Several amicus briefs were presented in the defence of Fierro Urco, among them from the Coordination of Kichwa Saraguro Organizations (Coordinadora de Organizaciones del Pueblo Kichwa Saraguro), the National Citizens Observatory (Observatorio Nacional Ciudadano) and a member of the legislative assembly, demonstrating broad support across the province to protect the páramos, water, and life.
Nevertheless, the court hearing which should have been held on February 4 to open the case for the constitutional order was suspended without cause and was rescheduled for one month later, on March 4. For the men and women defenders, this was considered an act of intimidation.
CANADIAN COMPANIES AFFECTED BY THIS LEGAL ACTION
Three Canadian mining companies are affected by this constitutional order: Cornerstone (CGP), Salazar Resources (SRLZF) and Adventus Mining Corporation (ADZN.V) based in Ottawa, Vancouver and Toronto respectively.
In January of this year, the Australian company Newcrest decided to withdraw its investment in Cornerstone’s Caña Brava and Tioloma projects in Fierro Urco, forcing the Canadian company to announce that “the project would be wound down until it could secure another funding partner.” Cornerstone has tried to assure its investors that the company “remains optimistic about the still untested geological potential of the project and appreciates the strong support received from the Gualel community." Nevertheless, these statements – mere attempts to quieten the fears of investors – couldn’t be further from the truth. The longstanding and dignified protests of the people of Gualel, together with the constitutional order, show that this and other mining projects do not have a social license to operate.
It is worth noting that Cornerstone has already been affected by a Constitutional Court decision that ruled in favour of the protected cloud forest communities of Los Cedros who, in 2018, sued the Ministry of the Environment for granting a mining concession in a protected forest and for violating the right to an environmental consultation and the rights of nature by endangering such a fragile area.
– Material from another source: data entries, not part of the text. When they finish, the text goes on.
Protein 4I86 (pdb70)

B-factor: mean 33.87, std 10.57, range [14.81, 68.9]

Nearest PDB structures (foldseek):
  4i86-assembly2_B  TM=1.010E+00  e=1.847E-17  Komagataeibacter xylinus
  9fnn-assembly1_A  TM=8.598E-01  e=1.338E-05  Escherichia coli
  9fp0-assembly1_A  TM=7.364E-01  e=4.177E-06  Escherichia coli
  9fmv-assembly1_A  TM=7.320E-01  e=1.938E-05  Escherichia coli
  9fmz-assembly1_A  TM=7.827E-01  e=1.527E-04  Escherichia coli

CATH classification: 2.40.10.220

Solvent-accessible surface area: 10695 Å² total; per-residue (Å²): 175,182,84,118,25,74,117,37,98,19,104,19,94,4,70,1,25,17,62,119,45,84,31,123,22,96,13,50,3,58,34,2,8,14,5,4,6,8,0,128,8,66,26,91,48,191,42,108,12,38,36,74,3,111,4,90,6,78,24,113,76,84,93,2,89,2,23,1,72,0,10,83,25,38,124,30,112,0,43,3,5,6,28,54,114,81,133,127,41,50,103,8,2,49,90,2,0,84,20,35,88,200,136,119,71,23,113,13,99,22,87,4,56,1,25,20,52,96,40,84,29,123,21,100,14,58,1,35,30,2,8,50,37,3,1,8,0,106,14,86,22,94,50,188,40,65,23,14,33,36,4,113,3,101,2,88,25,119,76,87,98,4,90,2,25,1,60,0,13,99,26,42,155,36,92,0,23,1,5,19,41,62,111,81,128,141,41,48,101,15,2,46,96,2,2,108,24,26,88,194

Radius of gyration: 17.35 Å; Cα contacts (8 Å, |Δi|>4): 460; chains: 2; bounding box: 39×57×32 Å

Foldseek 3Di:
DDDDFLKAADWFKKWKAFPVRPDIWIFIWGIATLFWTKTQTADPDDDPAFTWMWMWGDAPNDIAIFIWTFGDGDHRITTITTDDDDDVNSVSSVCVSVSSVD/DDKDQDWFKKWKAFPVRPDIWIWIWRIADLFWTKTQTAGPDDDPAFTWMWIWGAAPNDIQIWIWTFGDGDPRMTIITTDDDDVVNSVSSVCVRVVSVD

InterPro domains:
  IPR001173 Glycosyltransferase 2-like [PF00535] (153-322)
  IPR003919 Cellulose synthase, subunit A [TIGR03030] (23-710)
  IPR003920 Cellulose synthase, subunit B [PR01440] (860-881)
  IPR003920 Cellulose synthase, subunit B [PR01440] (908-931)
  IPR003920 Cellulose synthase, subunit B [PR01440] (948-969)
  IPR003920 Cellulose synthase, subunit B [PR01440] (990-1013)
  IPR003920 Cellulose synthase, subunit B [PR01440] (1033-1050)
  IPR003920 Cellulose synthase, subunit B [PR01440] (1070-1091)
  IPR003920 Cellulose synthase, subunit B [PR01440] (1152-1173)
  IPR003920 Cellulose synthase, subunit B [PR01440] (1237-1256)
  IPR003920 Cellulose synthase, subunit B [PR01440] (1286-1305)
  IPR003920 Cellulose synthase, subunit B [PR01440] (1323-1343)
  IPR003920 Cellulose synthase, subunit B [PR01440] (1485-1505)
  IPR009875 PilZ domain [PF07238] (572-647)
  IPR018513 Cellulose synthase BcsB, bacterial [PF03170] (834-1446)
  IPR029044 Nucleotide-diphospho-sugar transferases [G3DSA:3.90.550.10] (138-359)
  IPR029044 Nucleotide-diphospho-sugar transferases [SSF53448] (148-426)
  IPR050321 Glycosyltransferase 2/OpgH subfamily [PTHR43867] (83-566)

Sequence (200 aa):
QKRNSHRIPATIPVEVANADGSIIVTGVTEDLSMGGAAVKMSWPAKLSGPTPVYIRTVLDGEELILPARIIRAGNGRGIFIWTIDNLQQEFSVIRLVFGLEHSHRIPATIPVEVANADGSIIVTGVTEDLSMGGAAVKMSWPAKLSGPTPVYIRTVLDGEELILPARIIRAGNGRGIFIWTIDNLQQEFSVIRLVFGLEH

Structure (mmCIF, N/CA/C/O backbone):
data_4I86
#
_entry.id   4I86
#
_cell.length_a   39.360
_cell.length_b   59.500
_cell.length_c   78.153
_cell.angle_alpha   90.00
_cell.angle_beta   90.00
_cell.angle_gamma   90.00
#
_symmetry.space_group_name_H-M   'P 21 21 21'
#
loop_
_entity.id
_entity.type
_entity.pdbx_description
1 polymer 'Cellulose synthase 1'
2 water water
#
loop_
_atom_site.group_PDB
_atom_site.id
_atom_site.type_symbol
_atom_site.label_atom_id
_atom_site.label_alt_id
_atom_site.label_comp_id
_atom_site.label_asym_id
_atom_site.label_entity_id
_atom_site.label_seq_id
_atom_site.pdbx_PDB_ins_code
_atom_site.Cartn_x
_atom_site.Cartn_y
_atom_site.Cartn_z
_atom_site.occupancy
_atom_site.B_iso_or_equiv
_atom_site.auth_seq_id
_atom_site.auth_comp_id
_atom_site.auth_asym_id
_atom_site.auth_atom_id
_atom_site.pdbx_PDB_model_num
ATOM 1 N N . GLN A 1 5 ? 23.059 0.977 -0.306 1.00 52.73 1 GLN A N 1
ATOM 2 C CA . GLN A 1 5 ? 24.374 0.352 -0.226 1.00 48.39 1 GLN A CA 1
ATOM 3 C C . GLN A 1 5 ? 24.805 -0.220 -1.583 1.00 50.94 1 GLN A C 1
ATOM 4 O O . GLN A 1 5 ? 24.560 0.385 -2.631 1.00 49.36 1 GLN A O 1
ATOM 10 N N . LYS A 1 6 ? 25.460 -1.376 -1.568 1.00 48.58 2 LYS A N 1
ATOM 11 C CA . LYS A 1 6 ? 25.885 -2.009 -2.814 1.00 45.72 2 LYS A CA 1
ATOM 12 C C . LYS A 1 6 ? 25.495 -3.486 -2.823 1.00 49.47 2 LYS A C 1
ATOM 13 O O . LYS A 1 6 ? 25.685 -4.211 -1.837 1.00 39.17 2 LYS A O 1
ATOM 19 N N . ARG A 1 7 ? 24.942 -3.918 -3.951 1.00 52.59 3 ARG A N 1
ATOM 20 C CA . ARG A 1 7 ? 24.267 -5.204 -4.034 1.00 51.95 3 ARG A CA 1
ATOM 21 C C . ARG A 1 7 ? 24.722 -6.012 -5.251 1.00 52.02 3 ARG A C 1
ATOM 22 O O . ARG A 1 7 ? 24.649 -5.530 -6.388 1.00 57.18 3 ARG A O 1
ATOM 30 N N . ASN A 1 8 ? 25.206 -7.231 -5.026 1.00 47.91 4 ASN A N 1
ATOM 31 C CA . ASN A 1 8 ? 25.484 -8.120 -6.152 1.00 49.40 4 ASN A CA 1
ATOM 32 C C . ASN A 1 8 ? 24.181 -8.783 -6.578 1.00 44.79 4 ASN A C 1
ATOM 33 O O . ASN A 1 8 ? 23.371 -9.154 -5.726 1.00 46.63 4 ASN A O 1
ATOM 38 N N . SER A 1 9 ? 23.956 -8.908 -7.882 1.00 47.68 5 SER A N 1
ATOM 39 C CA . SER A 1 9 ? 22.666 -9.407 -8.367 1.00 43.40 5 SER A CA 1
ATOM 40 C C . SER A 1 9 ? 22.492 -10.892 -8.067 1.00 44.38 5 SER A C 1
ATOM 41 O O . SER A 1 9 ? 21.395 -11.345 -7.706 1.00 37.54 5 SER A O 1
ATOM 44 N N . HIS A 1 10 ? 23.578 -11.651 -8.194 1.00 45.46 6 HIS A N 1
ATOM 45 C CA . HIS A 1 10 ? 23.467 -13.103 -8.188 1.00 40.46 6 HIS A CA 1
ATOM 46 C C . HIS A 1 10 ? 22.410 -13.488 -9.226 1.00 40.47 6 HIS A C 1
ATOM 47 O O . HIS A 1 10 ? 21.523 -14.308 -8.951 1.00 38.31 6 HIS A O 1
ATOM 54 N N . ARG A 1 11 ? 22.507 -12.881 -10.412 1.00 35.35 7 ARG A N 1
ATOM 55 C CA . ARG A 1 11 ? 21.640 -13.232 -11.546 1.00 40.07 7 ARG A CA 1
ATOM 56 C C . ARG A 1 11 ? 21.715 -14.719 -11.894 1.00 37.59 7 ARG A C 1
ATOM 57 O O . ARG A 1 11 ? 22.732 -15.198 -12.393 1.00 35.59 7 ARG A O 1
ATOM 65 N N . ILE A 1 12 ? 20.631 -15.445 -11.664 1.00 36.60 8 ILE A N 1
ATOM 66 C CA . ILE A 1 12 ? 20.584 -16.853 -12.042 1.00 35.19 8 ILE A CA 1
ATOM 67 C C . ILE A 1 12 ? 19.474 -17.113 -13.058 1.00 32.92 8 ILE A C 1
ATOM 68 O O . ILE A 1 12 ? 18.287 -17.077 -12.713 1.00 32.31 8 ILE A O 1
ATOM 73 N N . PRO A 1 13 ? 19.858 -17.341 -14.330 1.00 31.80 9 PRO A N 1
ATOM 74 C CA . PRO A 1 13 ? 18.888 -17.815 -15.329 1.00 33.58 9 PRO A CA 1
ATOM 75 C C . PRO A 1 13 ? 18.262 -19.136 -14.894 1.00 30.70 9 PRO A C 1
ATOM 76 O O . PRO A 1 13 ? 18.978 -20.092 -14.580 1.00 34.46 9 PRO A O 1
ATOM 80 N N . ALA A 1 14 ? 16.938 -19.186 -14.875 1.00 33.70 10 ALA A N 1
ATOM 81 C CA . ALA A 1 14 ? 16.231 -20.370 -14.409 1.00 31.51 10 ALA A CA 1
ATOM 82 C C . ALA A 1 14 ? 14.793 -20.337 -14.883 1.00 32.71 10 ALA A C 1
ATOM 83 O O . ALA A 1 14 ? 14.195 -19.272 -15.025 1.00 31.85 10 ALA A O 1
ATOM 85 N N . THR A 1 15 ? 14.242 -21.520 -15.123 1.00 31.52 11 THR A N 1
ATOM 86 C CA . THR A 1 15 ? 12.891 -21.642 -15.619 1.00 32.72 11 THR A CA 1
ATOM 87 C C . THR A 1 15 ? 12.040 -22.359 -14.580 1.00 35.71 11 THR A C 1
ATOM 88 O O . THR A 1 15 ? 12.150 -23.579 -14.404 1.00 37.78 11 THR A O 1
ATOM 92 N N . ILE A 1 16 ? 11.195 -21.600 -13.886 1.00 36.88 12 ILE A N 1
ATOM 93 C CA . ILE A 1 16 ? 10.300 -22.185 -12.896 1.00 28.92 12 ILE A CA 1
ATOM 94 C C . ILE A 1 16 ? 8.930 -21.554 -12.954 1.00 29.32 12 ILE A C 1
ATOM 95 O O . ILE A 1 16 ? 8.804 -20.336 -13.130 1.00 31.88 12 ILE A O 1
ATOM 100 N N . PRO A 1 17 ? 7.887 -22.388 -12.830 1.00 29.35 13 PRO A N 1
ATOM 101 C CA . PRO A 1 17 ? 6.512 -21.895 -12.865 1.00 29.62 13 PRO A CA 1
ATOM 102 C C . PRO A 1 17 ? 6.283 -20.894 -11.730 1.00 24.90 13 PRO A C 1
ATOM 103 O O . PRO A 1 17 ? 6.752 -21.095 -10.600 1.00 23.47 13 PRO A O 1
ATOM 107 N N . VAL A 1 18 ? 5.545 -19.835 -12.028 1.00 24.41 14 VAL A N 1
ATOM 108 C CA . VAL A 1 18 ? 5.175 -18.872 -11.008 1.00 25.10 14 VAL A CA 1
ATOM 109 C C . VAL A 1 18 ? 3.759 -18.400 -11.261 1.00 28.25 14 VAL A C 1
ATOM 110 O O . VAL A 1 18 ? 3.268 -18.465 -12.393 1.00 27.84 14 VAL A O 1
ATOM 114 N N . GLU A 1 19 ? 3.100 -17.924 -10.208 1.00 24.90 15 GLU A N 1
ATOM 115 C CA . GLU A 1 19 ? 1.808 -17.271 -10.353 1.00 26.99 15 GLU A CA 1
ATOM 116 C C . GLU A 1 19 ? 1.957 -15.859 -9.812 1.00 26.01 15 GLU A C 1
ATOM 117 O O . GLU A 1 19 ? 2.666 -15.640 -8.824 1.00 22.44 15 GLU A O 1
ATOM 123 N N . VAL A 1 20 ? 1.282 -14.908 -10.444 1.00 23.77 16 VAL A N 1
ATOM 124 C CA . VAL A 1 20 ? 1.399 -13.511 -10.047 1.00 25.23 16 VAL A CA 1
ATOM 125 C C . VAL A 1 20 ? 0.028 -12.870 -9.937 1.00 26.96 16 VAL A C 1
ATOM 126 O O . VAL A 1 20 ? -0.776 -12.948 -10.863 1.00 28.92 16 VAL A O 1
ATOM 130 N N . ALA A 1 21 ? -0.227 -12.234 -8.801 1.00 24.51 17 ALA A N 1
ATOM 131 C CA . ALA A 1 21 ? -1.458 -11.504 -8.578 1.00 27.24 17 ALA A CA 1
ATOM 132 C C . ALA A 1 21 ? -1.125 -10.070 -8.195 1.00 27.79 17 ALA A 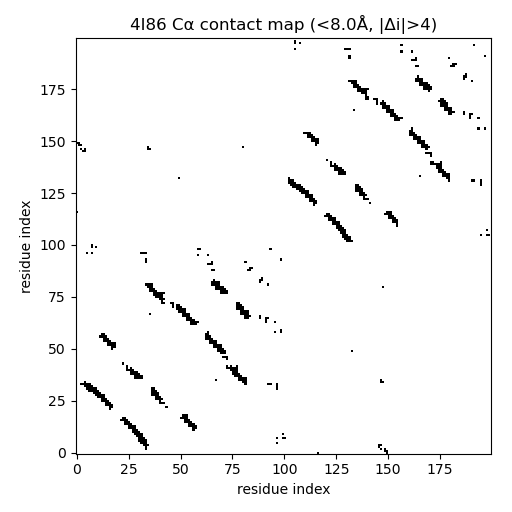C 1
ATOM 133 O O . ALA A 1 21 ? -0.163 -9.851 -7.449 1.00 25.49 17 ALA A O 1
ATOM 135 N N . ASN A 1 22 ? -1.910 -9.090 -8.654 1.00 25.36 18 ASN A N 1
ATOM 136 C CA . ASN A 1 22 ? -1.766 -7.728 -8.104 1.00 26.45 18 ASN A CA 1
ATOM 137 C C . ASN A 1 22 ? -2.360 -7.662 -6.693 1.00 26.54 18 ASN A C 1
ATOM 138 O O . ASN A 1 22 ? -2.966 -8.624 -6.236 1.00 25.45 18 ASN A O 1
ATOM 143 N N . ALA A 1 23 ? -2.174 -6.557 -5.985 1.00 28.08 19 ALA A N 1
ATOM 144 C CA . ALA A 1 23 ? -2.437 -6.553 -4.541 1.00 28.45 19 ALA A CA 1
ATOM 145 C C . ALA A 1 23 ? -3.907 -6.581 -4.170 1.00 36.80 19 ALA A C 1
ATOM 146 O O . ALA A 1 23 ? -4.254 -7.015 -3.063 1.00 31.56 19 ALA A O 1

Canadian mining companies are attempting to minimize for their investors the repercussions of this court decision. CEO of Salazar Resources Merlin Marr-Johnson assured that “Los Cedros ruling is an isolated case.” But as Jose Cuervo of the Observatorio Minero Ambiental y Social del Norte del Ecuador (OMASNE) points out, “all the violations [for which the Constitutional Court ruled in favour of the Los Cedros constitutional order] apply to Fierro Urco, and therefore, they should accept the constitutional order in favour of Fierro Urco as well."
In the province of Loja, the communities have been defending the páramos since 2002. As Luis Corral Fierro, from the Colectivo de Defensa del Agua y la Vida de Loja says, “the constitutional order is another tool in this struggle against mining.”
MiningWatch Canada joins the calls of the people of Gualel and expects Canadian companies to comply with the constitutional order and stop all activities in the Fierro Urco páramos.